BEGIN Records for this task

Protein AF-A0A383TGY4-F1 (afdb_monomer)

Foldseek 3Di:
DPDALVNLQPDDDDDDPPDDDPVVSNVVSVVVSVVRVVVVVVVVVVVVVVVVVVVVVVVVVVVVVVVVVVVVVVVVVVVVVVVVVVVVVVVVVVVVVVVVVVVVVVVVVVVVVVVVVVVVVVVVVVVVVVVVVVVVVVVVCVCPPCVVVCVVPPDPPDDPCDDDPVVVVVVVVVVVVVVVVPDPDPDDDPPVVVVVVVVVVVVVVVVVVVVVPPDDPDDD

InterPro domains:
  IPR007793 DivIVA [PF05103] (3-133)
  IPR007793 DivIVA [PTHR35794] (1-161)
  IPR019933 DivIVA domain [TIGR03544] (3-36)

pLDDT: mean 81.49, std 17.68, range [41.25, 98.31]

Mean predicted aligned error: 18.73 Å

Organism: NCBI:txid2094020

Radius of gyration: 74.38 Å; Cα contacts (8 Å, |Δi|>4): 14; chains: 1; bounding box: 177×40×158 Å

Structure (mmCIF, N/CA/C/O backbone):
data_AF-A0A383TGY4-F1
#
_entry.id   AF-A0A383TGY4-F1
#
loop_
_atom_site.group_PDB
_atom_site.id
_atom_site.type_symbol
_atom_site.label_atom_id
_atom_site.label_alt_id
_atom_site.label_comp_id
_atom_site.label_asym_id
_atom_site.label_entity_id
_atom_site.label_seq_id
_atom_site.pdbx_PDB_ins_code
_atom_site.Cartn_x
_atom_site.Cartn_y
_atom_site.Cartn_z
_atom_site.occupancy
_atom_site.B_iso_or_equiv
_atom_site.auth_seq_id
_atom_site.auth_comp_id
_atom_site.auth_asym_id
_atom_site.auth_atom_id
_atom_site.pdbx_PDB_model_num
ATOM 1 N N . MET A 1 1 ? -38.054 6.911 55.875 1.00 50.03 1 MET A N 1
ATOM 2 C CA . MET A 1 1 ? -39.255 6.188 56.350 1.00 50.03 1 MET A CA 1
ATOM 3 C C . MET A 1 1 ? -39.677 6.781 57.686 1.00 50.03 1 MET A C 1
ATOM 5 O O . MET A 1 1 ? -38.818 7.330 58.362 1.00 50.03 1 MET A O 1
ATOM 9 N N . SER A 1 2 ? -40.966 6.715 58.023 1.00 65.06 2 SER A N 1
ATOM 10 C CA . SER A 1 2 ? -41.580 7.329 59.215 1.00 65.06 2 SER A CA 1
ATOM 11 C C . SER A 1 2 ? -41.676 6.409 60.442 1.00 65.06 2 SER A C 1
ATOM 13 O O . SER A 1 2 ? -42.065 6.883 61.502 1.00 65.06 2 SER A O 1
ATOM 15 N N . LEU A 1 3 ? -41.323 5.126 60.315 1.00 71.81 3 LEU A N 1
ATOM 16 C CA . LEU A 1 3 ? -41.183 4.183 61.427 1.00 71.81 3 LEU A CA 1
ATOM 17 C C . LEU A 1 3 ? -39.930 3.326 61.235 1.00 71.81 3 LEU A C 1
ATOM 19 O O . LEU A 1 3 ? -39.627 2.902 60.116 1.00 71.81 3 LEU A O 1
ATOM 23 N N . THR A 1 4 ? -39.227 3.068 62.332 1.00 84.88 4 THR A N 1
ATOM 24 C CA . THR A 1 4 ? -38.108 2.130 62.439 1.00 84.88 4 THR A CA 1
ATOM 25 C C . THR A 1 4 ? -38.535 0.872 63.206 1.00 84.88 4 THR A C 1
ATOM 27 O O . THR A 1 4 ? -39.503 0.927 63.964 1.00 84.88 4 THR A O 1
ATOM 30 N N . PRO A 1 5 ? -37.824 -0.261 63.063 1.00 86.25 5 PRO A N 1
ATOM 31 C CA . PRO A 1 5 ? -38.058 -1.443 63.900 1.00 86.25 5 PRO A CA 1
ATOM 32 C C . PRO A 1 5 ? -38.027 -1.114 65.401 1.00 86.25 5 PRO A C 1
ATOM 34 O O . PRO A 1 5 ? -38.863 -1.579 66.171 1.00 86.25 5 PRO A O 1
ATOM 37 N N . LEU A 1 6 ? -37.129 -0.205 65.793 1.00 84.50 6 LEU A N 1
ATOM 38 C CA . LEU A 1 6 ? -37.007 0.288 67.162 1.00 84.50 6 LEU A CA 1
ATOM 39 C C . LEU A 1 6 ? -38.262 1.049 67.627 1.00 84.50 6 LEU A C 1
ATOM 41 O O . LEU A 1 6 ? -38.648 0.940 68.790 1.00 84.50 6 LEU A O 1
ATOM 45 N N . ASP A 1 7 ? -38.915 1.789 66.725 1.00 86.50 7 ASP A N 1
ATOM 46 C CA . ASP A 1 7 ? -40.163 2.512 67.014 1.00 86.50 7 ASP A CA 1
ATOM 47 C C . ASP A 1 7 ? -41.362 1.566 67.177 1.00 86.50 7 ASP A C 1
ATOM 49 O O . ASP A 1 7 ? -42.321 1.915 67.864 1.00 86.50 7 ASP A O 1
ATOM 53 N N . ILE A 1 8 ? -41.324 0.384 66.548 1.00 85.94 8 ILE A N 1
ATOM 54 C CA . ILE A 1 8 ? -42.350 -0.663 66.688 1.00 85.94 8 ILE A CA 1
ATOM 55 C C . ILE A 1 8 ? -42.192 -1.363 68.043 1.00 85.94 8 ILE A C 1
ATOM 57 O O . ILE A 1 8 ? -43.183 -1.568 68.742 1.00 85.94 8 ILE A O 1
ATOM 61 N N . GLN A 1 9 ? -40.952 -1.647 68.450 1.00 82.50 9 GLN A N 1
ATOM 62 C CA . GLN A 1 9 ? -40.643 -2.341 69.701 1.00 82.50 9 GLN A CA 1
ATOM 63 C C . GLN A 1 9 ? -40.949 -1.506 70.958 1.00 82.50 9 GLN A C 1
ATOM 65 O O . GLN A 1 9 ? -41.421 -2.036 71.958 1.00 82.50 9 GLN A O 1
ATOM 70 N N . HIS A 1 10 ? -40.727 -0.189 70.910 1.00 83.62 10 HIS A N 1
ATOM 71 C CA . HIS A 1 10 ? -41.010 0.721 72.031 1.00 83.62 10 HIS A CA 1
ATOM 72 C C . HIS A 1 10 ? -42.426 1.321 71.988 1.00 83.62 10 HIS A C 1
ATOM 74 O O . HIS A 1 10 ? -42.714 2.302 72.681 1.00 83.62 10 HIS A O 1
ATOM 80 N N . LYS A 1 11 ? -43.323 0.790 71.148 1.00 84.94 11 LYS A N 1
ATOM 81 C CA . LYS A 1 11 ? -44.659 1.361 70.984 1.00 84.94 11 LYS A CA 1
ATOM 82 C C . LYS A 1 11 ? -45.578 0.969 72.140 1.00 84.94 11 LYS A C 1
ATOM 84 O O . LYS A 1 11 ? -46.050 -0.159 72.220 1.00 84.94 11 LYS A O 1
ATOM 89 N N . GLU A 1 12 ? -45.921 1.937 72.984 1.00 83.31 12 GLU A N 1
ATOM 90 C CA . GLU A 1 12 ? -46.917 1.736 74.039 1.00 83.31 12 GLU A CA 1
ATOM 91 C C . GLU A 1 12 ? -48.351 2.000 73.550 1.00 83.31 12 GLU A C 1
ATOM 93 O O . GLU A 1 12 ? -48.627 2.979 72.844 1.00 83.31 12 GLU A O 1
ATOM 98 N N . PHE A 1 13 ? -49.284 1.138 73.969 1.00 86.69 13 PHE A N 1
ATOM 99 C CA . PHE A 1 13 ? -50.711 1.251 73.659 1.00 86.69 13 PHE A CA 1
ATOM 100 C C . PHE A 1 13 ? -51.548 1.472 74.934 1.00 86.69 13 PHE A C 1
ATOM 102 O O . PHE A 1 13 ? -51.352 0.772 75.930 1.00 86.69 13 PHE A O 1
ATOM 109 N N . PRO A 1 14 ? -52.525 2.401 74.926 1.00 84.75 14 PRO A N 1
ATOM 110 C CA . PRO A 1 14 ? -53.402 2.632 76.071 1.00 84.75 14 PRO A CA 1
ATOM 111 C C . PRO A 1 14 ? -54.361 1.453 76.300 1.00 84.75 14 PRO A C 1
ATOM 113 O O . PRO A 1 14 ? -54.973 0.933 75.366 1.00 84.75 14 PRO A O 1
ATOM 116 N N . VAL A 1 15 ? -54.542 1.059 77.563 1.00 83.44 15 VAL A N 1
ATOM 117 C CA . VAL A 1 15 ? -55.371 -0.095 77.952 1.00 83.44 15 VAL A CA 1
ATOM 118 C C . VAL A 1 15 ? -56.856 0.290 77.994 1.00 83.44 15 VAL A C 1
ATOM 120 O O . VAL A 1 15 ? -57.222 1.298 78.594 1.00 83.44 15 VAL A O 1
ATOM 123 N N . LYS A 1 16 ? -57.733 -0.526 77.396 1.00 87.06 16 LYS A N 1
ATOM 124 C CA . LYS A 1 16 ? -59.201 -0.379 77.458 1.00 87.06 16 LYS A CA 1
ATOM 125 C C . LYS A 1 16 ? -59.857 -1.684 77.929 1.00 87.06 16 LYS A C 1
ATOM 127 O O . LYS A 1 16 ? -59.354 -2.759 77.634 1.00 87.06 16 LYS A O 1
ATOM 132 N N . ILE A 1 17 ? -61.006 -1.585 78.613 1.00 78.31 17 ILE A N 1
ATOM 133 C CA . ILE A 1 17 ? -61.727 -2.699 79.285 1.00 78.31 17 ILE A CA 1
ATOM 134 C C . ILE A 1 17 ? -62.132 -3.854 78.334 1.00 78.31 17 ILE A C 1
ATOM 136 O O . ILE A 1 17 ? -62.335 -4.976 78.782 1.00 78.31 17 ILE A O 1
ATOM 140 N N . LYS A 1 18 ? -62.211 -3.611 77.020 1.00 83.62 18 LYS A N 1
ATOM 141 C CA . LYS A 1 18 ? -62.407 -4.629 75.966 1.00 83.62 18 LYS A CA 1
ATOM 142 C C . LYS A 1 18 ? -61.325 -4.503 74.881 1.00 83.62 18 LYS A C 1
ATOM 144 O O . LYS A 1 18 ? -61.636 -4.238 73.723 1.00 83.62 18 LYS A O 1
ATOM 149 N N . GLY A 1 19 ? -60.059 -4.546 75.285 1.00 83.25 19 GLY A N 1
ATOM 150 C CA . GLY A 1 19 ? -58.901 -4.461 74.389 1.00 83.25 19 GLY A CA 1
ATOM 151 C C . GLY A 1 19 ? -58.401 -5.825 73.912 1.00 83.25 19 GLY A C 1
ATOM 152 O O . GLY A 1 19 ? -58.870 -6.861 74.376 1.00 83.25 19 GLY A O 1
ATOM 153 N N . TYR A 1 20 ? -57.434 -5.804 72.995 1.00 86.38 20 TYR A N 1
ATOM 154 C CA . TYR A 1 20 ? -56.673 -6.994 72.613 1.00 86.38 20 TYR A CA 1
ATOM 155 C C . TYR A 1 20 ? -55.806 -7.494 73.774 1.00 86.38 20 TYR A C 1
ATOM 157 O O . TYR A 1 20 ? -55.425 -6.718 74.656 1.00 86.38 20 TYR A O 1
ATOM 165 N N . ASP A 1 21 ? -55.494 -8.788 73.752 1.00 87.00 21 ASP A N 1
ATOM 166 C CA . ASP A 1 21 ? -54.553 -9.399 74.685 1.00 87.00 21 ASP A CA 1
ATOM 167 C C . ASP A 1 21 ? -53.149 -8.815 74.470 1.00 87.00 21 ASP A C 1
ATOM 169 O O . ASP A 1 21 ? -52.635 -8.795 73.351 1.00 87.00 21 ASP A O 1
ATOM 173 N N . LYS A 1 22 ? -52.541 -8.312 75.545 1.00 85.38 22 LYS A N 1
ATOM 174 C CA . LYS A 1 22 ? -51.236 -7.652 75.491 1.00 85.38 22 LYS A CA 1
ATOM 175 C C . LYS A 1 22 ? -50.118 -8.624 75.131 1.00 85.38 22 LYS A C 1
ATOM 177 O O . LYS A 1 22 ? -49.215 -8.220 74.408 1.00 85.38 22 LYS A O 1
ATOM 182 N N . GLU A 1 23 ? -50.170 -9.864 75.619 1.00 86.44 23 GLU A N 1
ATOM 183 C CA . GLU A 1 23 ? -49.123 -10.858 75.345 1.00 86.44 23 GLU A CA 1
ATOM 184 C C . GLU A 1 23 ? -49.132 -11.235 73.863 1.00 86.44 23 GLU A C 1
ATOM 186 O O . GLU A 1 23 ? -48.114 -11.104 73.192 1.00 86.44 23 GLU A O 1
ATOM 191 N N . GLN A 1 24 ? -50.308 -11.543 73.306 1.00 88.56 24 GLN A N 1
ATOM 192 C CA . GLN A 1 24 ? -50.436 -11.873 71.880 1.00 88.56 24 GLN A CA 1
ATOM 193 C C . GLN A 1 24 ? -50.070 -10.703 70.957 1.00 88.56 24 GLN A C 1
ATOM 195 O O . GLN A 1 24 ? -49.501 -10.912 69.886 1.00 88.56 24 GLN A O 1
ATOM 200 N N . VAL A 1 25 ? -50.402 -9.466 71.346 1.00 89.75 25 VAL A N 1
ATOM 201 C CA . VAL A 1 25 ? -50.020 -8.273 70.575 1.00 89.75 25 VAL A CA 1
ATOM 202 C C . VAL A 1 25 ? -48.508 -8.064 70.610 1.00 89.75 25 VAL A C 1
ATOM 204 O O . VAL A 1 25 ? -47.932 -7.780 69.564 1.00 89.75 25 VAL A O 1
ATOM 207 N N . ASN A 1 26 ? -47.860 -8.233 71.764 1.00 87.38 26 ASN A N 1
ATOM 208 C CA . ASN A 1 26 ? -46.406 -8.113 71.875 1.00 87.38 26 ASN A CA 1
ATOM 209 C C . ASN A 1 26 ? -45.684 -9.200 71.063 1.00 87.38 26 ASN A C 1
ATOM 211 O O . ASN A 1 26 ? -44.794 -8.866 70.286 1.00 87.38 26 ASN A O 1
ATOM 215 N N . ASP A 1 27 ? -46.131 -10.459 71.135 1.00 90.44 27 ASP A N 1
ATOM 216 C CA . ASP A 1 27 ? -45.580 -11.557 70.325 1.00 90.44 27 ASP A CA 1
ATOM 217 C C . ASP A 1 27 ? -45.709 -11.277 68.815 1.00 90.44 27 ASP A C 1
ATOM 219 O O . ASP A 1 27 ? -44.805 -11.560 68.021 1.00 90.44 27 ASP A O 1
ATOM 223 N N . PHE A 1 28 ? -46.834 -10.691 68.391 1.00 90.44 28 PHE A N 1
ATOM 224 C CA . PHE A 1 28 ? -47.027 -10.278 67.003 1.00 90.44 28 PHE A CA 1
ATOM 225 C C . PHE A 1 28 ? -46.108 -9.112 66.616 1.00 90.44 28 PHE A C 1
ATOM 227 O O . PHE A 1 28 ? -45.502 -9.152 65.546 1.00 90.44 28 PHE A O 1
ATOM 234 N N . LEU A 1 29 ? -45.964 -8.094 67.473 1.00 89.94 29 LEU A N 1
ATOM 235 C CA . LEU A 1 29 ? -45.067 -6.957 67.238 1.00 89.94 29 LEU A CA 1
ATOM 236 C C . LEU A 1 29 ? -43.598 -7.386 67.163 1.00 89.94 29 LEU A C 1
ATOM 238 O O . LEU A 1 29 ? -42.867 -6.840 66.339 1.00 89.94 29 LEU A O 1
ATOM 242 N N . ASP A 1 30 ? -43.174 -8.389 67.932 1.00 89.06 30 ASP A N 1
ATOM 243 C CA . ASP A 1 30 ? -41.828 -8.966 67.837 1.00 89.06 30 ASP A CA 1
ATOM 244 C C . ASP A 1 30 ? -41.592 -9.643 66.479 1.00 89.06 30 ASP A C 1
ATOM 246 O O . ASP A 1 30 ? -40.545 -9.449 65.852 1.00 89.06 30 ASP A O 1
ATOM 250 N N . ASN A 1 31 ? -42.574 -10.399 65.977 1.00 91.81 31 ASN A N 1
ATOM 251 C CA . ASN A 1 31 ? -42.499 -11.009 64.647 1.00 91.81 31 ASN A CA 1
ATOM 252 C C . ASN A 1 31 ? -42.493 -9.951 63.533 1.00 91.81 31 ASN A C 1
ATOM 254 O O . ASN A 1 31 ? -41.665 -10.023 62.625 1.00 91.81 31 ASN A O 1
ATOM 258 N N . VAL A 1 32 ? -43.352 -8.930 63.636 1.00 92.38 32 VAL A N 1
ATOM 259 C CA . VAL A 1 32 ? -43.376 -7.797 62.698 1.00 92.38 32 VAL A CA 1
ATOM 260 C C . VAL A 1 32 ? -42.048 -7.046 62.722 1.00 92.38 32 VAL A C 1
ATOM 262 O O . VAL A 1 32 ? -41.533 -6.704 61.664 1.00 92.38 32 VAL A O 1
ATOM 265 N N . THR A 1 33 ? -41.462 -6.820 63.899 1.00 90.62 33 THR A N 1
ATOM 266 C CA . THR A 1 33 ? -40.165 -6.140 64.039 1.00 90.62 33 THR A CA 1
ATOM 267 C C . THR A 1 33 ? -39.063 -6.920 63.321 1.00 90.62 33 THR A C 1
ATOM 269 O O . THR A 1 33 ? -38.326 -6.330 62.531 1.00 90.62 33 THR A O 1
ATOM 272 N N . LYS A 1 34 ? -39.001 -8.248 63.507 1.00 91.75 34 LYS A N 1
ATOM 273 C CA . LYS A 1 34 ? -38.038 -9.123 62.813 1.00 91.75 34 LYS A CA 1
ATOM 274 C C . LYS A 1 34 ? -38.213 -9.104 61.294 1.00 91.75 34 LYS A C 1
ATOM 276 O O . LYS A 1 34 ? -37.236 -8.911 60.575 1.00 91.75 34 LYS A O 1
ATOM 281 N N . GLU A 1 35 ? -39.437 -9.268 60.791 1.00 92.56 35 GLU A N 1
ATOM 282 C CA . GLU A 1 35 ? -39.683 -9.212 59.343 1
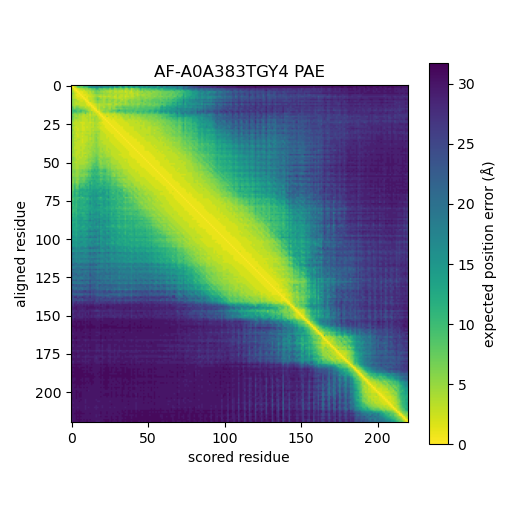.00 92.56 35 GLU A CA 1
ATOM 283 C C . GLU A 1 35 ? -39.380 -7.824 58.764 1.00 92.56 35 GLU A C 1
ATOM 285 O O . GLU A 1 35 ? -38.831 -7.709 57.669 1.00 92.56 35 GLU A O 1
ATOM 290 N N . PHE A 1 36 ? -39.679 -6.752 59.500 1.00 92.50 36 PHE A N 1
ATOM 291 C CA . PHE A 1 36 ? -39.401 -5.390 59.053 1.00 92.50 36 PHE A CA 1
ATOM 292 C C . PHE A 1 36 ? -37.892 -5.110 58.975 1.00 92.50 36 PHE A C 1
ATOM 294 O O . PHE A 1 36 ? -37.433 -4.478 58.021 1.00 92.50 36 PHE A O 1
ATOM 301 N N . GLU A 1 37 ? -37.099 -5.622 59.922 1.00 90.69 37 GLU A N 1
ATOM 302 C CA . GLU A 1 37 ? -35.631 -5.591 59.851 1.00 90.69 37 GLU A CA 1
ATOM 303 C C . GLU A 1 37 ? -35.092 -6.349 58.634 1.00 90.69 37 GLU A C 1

END Records for this task

| Work instruction |
I'd like the lines above from the one with "Mean predicted aligned error: 18.73 Å" up to and including the one with "ATOM 32 C C" copied exactly, with no other lines.

| Completed task |
Mean predicted aligned error: 18.73 Å

Organism: NCBI:txid2094020

Radius of gyration: 74.38 Å; Cα contacts (8 Å, |Δi|>4): 14; chains: 1; bounding box: 177×40×158 Å

Structure (mmCIF, N/CA/C/O backbone):
data_AF-A0A383TGY4-F1
#
_entry.id   AF-A0A383TGY4-F1
#
loop_
_atom_site.group_PDB
_atom_site.id
_atom_site.type_symbol
_atom_site.label_atom_id
_atom_site.label_alt_id
_atom_site.label_comp_id
_atom_site.label_asym_id
_atom_site.label_entity_id
_atom_site.label_seq_id
_atom_site.pdbx_PDB_ins_code
_atom_site.Cartn_x
_atom_site.Cartn_y
_atom_site.Cartn_z
_atom_site.occupancy
_atom_site.B_iso_or_equiv
_atom_site.auth_seq_id
_atom_site.auth_comp_id
_atom_site.auth_asym_id
_atom_site.auth_atom_id
_atom_site.pdbx_PDB_model_num
ATOM 1 N N . MET A 1 1 ? -38.054 6.911 55.875 1.00 50.03 1 MET A N 1
ATOM 2 C CA . MET A 1 1 ? -39.255 6.188 56.350 1.00 50.03 1 MET A CA 1
ATOM 3 C C . MET A 1 1 ? -39.677 6.781 57.686 1.00 50.03 1 MET A C 1
ATOM 5 O O . MET A 1 1 ? -38.818 7.330 58.362 1.00 50.03 1 MET A O 1
ATOM 9 N N . SER A 1 2 ? -40.966 6.715 58.023 1.00 65.06 2 SER A N 1
ATOM 10 C CA . SER A 1 2 ? -41.580 7.329 59.215 1.00 65.06 2 SER A CA 1
ATOM 11 C C . SER A 1 2 ? -41.676 6.409 60.442 1.00 65.06 2 SER A C 1
ATOM 13 O O . SER A 1 2 ? -42.065 6.883 61.502 1.00 65.06 2 SER A O 1
ATOM 15 N N . LEU A 1 3 ? -41.323 5.126 60.315 1.00 71.81 3 LEU A N 1
ATOM 16 C CA . LEU A 1 3 ? -41.183 4.183 61.427 1.00 71.81 3 LEU A CA 1
ATOM 17 C C . LEU A 1 3 ? -39.930 3.326 61.235 1.00 71.81 3 LEU A C 1
ATOM 19 O O . LEU A 1 3 ? -39.627 2.902 60.116 1.00 71.81 3 LEU A O 1
ATOM 23 N N . THR A 1 4 ? -39.227 3.068 62.332 1.00 84.88 4 THR A N 1
ATOM 24 C CA . THR A 1 4 ? -38.108 2.130 62.439 1.00 84.88 4 THR A CA 1
ATOM 25 C C . THR A 1 4 ? -38.535 0.872 63.206 1.00 84.88 4 THR A C 1
ATOM 27 O O . THR A 1 4 ? -39.503 0.927 63.964 1.00 84.88 4 THR A O 1
ATOM 30 N N . PRO A 1 5 ? -37.824 -0.261 63.063 1.00 86.25 5 PRO A N 1
ATOM 31 C CA . PRO A 1 5 ? -38.058 -1.443 63.900 1.00 86.25 5 PRO A CA 1
ATOM 32 C C . PRO A 1 5 ? -38.027 -1.114 65.401 1.00 86.25 5 PRO A C 1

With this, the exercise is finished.